With this type of construction, when the cable is bending, the inner radius compresses and the outer radius stretches as the cable core moves. Initially, this works quite well, because the elasticity of the material is still sufficient, but material fatigue can set in and cause permanent deformations. The cores move and begin to make their own compressing and stretching zones, which can lead to a “corkscrew” shape, and ultimately, core rupture.

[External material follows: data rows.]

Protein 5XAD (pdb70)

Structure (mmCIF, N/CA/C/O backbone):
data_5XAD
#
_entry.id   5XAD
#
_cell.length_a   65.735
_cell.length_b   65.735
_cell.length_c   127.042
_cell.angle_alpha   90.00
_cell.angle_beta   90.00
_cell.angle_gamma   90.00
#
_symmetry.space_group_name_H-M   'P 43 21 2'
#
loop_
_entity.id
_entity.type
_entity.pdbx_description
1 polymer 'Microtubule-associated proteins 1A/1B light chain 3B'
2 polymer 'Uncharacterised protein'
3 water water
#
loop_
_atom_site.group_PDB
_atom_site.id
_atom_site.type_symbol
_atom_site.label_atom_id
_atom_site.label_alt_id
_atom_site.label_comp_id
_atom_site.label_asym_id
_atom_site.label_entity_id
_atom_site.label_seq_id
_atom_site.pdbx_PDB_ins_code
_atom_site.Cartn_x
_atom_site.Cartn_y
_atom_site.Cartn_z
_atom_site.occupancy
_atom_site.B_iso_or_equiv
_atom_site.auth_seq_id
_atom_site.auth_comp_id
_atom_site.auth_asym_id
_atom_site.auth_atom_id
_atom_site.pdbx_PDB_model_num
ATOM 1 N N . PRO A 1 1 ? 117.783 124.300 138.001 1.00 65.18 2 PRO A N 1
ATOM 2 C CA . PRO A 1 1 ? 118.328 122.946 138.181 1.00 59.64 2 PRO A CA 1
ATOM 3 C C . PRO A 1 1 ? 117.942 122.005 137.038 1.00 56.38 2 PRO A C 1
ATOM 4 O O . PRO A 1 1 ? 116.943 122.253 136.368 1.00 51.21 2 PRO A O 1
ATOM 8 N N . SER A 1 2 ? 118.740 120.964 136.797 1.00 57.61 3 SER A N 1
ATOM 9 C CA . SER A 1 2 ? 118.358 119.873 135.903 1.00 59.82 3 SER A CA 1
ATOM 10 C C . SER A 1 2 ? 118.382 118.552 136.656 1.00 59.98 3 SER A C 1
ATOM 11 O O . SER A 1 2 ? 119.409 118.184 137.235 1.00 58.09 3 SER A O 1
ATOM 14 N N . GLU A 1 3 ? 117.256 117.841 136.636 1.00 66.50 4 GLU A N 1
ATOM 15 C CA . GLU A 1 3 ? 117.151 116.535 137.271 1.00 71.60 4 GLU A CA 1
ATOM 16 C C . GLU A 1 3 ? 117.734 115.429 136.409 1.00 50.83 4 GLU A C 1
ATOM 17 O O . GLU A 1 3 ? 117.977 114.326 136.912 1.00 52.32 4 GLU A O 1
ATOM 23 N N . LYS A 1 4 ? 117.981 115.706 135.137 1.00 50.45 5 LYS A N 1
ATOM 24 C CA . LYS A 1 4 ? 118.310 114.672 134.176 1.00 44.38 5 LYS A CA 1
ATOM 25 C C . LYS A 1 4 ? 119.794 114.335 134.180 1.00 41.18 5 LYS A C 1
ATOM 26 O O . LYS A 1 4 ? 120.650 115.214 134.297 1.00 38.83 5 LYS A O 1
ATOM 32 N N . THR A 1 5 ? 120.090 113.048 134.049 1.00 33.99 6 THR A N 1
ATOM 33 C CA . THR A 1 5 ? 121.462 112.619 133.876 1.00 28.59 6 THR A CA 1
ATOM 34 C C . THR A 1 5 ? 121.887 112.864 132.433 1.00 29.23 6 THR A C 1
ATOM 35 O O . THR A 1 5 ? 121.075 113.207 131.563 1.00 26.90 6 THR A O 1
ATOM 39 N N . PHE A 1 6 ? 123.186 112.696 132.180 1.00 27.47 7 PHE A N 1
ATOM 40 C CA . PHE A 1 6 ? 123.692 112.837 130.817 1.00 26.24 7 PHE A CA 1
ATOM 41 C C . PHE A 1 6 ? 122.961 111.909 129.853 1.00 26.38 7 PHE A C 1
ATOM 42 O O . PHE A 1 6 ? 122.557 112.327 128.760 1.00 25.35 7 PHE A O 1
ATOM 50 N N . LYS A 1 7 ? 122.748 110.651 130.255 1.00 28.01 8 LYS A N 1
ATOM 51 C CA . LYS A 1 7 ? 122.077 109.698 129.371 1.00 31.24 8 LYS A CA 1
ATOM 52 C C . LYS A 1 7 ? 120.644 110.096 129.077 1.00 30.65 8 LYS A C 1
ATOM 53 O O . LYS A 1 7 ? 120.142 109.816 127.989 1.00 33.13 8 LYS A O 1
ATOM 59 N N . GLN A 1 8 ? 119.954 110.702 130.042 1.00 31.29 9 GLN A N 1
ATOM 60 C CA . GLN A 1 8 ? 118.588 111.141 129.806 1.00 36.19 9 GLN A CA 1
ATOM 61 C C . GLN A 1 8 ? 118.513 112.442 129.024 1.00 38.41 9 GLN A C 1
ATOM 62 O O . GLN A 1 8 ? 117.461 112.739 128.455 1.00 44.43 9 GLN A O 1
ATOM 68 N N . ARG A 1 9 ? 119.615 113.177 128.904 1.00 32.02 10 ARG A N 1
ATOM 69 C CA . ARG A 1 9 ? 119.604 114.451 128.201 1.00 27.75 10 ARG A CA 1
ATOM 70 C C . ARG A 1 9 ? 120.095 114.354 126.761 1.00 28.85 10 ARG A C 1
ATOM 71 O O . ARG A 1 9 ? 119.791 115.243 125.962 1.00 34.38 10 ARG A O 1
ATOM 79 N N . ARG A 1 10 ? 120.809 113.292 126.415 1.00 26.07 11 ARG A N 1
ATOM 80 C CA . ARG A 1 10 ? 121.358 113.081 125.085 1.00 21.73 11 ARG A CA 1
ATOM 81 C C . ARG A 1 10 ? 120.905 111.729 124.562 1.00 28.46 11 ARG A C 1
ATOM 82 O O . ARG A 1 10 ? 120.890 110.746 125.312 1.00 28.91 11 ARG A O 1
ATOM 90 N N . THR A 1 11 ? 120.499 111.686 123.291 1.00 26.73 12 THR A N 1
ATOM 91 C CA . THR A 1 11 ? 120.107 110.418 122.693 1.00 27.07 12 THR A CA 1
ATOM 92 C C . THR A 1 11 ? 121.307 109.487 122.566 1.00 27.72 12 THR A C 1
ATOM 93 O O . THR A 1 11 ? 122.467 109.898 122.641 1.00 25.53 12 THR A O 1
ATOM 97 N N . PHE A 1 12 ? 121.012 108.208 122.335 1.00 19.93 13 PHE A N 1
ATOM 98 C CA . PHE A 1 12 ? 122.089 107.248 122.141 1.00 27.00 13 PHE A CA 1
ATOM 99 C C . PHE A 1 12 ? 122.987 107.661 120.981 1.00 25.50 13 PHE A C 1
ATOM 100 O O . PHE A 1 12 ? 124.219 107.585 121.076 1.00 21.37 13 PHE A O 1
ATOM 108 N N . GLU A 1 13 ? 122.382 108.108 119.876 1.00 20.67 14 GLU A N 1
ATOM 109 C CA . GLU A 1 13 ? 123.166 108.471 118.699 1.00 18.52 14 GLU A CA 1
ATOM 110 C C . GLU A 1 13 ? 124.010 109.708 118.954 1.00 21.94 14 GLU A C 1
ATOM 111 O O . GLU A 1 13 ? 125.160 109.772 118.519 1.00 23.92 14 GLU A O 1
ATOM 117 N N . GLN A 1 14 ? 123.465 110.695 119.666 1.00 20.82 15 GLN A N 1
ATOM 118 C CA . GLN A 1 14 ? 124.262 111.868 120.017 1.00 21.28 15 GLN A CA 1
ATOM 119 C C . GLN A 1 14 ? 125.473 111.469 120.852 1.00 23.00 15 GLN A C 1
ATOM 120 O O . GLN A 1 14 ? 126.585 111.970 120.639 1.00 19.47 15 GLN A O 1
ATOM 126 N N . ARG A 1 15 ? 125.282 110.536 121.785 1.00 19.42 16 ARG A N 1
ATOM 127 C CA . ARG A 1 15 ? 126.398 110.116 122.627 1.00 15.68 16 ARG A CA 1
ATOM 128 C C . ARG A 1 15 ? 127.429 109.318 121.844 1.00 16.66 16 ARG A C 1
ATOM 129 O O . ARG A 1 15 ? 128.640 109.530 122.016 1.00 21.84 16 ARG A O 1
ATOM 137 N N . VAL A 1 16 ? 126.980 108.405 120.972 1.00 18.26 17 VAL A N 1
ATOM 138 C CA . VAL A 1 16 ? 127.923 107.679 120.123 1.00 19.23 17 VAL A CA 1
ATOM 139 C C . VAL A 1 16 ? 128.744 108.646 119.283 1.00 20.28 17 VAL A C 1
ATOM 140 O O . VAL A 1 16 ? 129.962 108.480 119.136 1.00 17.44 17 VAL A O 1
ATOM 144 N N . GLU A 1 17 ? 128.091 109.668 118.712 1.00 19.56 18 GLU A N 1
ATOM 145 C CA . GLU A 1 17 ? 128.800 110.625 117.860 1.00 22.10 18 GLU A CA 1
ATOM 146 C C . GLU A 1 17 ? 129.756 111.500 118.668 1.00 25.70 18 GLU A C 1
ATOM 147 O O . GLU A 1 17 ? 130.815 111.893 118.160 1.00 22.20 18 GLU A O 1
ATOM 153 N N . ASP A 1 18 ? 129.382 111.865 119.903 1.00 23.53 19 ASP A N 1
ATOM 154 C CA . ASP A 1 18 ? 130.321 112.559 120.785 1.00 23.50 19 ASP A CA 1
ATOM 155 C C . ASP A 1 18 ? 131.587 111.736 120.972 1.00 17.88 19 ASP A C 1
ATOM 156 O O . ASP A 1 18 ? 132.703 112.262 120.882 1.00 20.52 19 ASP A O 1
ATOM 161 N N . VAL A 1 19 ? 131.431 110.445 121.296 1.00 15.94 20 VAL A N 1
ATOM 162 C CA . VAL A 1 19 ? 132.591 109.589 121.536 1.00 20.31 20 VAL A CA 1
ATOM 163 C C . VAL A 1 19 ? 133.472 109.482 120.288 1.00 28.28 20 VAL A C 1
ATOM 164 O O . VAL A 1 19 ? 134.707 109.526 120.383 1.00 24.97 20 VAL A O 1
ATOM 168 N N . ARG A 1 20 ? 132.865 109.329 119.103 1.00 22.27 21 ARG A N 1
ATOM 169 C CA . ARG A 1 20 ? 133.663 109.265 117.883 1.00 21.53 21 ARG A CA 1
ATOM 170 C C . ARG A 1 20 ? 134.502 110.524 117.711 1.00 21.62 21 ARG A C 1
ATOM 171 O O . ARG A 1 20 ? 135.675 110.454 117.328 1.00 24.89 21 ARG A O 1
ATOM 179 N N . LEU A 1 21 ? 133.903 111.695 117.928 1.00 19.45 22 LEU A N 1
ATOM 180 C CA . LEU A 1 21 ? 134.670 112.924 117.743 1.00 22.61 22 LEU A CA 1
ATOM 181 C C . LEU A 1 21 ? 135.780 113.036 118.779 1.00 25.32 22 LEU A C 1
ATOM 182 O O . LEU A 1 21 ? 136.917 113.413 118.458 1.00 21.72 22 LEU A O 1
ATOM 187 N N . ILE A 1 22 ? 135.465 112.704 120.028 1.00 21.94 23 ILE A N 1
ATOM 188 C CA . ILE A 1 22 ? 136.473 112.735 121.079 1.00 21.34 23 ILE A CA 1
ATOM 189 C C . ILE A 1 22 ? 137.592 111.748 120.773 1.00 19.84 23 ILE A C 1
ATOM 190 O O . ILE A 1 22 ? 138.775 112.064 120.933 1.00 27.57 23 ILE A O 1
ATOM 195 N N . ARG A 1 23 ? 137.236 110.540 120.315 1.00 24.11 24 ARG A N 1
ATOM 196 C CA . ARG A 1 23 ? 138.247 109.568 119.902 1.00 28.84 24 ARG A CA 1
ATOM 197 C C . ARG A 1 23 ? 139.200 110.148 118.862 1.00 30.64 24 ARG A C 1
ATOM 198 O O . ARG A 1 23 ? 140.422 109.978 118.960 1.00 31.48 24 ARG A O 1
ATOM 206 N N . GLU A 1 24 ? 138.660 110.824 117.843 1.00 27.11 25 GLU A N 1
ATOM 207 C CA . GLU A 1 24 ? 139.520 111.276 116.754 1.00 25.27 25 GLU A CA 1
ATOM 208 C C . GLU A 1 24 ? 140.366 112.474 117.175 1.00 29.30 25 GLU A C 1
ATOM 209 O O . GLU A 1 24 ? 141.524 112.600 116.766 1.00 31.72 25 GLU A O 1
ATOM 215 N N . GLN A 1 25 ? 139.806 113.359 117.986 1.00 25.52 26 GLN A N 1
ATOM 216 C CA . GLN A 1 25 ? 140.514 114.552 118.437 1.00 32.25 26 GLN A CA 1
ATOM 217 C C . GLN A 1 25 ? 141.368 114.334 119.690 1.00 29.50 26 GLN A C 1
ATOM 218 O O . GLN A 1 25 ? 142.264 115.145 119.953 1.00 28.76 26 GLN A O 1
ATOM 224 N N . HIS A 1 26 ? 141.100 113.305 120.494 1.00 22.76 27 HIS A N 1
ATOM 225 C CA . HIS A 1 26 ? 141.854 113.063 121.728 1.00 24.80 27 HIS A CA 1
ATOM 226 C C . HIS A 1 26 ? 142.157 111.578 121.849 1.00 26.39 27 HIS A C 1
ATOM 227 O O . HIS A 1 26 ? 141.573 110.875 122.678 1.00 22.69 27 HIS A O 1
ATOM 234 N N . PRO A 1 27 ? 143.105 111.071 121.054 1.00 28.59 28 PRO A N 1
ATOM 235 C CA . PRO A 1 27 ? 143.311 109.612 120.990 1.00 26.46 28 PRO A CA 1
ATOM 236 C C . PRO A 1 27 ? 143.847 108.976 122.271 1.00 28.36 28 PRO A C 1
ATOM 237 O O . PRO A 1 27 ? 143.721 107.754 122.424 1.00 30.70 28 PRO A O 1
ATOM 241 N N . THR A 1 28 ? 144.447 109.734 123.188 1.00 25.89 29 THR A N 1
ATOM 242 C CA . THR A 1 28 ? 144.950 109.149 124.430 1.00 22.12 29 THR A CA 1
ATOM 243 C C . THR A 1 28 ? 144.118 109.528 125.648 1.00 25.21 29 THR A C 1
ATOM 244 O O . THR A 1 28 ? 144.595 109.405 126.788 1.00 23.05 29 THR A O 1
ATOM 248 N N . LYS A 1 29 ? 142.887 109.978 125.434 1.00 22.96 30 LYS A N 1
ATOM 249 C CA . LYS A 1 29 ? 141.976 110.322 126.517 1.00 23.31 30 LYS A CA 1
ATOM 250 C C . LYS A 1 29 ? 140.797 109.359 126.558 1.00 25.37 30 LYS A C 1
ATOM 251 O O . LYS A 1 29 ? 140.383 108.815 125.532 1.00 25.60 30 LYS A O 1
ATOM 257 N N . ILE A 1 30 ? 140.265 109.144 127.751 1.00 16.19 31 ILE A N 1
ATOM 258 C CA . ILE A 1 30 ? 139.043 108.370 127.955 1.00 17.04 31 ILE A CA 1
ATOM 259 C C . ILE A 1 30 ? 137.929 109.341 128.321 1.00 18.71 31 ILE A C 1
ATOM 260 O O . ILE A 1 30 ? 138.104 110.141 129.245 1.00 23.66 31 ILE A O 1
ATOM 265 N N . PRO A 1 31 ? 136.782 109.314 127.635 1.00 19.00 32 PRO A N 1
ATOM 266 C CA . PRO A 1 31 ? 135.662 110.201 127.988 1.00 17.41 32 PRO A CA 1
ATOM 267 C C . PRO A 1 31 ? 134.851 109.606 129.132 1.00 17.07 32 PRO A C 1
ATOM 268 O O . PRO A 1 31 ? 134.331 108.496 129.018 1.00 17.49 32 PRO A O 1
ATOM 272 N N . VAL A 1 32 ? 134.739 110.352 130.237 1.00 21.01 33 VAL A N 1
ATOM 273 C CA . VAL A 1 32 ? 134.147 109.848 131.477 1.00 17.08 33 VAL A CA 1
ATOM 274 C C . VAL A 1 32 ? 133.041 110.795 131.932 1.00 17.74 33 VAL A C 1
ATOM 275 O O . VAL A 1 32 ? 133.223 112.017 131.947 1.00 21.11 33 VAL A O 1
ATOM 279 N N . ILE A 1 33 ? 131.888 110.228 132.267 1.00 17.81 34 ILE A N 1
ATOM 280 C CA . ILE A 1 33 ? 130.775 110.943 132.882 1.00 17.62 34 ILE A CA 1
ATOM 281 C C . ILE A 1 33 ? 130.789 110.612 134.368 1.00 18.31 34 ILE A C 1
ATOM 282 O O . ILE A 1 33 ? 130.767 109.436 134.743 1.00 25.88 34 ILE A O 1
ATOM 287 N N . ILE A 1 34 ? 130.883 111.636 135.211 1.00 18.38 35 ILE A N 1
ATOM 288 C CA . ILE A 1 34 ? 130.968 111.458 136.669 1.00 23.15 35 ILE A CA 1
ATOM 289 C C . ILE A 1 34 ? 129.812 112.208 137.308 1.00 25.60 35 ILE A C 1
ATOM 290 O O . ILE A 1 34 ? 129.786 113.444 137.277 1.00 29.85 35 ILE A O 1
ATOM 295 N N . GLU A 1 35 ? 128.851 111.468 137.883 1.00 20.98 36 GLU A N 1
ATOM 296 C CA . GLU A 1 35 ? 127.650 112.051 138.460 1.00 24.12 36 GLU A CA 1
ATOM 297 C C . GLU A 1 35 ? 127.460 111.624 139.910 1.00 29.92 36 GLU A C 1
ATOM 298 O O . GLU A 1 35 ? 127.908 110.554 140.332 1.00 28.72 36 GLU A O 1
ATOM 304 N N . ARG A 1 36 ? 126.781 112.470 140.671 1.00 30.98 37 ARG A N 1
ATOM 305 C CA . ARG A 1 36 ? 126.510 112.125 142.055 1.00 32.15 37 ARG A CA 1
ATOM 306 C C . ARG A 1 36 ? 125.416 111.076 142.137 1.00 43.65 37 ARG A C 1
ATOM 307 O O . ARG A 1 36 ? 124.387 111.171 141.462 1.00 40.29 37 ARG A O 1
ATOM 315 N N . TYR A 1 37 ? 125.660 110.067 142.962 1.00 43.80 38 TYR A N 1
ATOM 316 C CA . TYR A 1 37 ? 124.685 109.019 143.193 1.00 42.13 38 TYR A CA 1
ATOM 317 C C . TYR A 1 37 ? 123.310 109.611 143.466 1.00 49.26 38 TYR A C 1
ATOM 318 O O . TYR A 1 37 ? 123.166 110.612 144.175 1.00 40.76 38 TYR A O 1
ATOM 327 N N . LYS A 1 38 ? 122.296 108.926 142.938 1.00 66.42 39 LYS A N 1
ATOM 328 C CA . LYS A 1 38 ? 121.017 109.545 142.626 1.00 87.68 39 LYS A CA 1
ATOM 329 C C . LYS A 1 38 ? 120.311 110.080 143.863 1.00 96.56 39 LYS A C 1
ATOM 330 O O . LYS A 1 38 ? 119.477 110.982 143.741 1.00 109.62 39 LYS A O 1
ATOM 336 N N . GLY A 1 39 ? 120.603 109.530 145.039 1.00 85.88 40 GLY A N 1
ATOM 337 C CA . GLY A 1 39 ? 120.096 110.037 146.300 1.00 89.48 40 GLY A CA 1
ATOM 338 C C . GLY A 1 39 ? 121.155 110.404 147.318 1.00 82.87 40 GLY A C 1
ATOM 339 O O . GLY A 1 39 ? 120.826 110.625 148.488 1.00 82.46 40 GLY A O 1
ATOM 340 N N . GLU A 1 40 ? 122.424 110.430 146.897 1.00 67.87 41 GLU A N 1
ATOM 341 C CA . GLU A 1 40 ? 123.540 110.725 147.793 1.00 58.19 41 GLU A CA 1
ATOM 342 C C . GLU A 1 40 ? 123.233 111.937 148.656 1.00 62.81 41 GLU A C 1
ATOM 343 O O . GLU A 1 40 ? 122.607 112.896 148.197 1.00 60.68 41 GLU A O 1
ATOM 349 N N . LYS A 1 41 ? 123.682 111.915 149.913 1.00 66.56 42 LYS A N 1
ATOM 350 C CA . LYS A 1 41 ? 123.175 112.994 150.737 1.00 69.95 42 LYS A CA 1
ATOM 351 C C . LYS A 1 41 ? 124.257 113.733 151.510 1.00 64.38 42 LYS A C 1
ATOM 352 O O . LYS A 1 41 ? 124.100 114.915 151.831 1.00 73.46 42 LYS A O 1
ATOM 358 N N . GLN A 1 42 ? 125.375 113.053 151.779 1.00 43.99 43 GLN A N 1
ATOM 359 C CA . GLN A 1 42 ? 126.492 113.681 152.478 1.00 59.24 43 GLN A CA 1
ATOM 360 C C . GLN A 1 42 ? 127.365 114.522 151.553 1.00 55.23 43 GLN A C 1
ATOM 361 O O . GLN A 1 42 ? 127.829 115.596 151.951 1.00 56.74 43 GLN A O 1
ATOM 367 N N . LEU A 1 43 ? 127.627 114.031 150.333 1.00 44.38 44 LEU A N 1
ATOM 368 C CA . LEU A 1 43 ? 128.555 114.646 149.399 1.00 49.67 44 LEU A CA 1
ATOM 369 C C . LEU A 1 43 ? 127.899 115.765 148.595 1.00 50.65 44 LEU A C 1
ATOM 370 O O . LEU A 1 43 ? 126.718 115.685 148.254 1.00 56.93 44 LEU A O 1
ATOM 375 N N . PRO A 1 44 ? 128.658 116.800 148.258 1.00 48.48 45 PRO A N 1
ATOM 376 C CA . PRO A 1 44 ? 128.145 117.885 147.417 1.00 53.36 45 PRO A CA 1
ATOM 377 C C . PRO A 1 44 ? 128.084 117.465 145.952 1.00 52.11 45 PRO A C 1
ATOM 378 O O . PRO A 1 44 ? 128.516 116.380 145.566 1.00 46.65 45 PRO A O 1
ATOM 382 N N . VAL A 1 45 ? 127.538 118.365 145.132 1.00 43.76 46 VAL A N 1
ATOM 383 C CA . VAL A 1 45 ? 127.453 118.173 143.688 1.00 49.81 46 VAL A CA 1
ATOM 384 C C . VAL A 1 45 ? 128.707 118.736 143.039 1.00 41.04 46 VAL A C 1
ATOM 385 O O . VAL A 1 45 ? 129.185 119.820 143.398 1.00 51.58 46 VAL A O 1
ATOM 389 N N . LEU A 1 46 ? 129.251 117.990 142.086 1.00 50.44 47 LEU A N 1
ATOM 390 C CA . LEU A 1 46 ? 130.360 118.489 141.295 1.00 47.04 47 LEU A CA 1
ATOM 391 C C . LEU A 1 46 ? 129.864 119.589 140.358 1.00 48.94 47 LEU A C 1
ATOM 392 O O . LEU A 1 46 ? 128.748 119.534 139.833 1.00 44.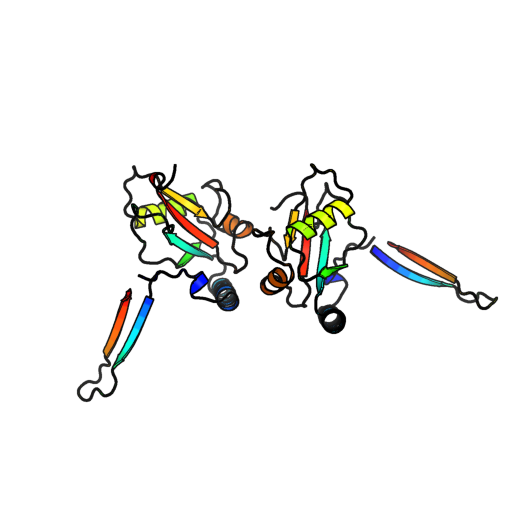12 47 LEU A O 1
ATOM 397 N N . ASP A 1 47 ? 130.718 120.594 140.141 1.00 47.63 48 ASP A N 1
ATOM 398 C CA . ASP A 1 47 ? 130.362 121.702 139.256 1.00 55.13 48 ASP A CA 1
ATOM 399 C C . ASP A 1 47 ? 130.119 121.219 137.829 1.00 62.43 48 ASP A C 1
ATOM 400 O O . ASP A 1 47 ? 129.161 121.643 137.175 1.00 70.40 48 ASP A O 1
ATOM 405 N N . LYS A 1 48 ? 130.973 120.324 137.344 1.00 43.18 49 LYS A N 1
ATOM 406 C CA . LYS A 1 48 ? 130.902 119.706 136.029 1.00 41.14 49 LYS A CA 1
ATOM 407 C C . LYS A 1 48 ? 130.864 118.208 136.171 1.00 31.93 49 LYS A C 1
ATOM 408 O O . LYS A 1 48 ? 131.454 117.656 137.095 1.00 34.57 49 LYS A O 1
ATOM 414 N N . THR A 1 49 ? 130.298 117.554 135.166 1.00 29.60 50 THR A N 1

===Stranding in bundles===

Another cable construction technique is the braiding of conductors around a centre tension-resisting core. Eliminating multiple layers makes the bend radius of all conductors similar. Where the cable flexes, the path of any core moves quickly from the inside to the outside of the cable. The result is that no single core compresses near the inside of the bend or stretches near the outside of the bend—which reduces overall stresses. An outer jacket is still required to prevent the cores untwisting. A pressure filled jacket, rather than a simple extruded jacket, is preferable here. This fills all the gussets around the cores and ensures that the cores cannot untwist. The resulting dynamic cable is often stiffer than a standard cable, but lasts longer in applications where it must constantly flex.